It certainly wasn’t John Henry’s fault that he couldn’t make a living at his profession. No reasonable person would have thought so, but who is reasonable at twenty-two? -p. 19
Unable to sustain himself with his chosen profession, and feeling terrible about that fact, John Henry consigned himself to a life as an often drunk professional gambler who practiced dentistry on the side, earning his nickname around that time from his passionate live-in whore (this was actually her job) girlfriend, Kate.
Just one paragraph into Doc I already knew why Mary Doria Russell is beloved by so many readers. That first excerpt I quoted is the opening of the book. As an opening it is beautifully written, and immediately engaging. It causes the reader to feel sympathy for John Henry by the first comma. The second sentence provides the chills, and the third the curiosity of what the one season of happiness was, and why the rest of his existence didn’t qualify as such.

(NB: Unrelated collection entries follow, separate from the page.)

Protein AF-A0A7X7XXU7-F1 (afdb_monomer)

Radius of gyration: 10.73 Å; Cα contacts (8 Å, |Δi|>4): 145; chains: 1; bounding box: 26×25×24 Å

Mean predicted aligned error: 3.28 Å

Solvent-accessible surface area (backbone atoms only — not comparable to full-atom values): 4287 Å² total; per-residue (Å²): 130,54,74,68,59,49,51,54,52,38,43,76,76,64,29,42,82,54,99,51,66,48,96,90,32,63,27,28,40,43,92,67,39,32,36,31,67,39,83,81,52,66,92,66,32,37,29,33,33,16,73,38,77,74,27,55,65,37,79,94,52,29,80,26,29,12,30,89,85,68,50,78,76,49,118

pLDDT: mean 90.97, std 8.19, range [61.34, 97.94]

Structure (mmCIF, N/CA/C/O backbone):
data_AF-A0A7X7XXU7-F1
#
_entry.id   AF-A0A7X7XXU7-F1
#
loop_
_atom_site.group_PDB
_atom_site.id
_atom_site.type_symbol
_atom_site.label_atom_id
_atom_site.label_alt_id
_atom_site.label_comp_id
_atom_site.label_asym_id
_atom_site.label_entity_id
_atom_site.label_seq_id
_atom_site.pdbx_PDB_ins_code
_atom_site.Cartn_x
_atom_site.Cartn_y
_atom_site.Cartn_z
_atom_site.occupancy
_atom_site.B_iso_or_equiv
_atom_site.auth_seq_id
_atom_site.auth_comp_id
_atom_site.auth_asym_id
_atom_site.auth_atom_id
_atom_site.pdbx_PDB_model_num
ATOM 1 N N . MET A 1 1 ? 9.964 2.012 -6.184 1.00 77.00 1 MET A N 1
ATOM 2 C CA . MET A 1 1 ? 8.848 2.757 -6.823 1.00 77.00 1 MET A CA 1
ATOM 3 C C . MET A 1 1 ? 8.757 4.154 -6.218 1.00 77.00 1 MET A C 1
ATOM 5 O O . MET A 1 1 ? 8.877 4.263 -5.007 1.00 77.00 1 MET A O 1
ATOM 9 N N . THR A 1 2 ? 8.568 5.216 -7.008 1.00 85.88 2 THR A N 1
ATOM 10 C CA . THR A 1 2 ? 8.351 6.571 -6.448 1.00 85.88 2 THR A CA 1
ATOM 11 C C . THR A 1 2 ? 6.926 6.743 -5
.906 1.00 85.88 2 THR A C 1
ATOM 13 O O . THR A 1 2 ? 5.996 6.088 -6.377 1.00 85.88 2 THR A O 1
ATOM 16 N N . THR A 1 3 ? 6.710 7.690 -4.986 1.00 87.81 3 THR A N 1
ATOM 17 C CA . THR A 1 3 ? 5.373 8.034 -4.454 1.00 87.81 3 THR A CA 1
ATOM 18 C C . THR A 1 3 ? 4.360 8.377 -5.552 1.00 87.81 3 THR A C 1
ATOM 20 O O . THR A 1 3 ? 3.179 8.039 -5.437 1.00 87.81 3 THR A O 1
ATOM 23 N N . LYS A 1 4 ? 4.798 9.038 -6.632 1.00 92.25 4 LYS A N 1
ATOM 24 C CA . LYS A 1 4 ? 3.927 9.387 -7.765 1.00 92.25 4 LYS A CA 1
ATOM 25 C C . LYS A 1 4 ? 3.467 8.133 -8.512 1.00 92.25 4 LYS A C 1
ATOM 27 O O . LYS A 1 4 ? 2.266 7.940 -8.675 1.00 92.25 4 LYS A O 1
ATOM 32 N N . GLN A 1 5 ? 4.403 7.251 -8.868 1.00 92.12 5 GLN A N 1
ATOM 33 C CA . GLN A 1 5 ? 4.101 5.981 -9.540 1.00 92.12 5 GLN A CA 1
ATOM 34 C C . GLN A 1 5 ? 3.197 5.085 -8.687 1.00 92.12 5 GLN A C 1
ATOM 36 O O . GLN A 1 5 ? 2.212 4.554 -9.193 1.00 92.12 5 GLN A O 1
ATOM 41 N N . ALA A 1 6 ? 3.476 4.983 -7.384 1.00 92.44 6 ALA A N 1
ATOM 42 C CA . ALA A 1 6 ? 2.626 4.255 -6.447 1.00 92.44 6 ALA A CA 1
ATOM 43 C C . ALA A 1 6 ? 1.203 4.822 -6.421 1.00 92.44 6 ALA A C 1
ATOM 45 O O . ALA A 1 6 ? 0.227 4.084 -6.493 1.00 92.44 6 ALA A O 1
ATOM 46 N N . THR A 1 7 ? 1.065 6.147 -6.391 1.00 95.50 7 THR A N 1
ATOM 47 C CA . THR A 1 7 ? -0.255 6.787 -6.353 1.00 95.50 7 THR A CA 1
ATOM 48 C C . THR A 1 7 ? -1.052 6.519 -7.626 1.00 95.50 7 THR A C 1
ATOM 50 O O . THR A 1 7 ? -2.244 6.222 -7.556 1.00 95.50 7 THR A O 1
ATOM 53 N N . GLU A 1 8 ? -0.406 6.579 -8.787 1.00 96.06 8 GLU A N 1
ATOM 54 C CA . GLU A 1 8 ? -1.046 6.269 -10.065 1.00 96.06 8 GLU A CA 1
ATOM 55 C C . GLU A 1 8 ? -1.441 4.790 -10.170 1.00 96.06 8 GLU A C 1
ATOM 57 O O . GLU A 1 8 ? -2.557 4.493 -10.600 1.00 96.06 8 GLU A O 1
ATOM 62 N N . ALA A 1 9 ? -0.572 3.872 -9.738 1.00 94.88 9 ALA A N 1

More impressive, though, than the stellar opening, is the fact that Doria Russell manages to keep up the interest and quality of writing throughout the roughly 400 page book. Her writing remains amazing, and her characters are all fascinating, even the most bit players. There is not a particularly steady flow of time, but that works to Doc’s advantage, glossing over the less interesting parts of history, using just enough exposition to impart what is necessary for the story, before getting back to the real meat of it all.
If I have one disappointment about Doc, though, it is where Mary Doria Russell chose to end her story. The majority of the action ends as John Henry and the Earp brothers are deciding to move from Dodge, Kansas to Arizona, where they will become so famous in Tombstone. Doria Russell has so much insight into Doc’s life and fleshes him out so well as a character, I would have really appreciated her take on the situation at the OK Corral, because I cannot quite seem to get my head around exactly what happened. Still, this is a minor qualm, because the book in no way feels unfinished where she does end it. On the contrary, it is a very natural ending point, and to tell that story as well would probably add another 200 pages on, at least.
Doc is one of those books that will make you wonder why you haven’t read more from its author. When I finished it I was ready to drop everything else and read every word that Mary Doria Russell had ever written. If you’ll excuse me, I’m off to do just that.
Very highly recommended.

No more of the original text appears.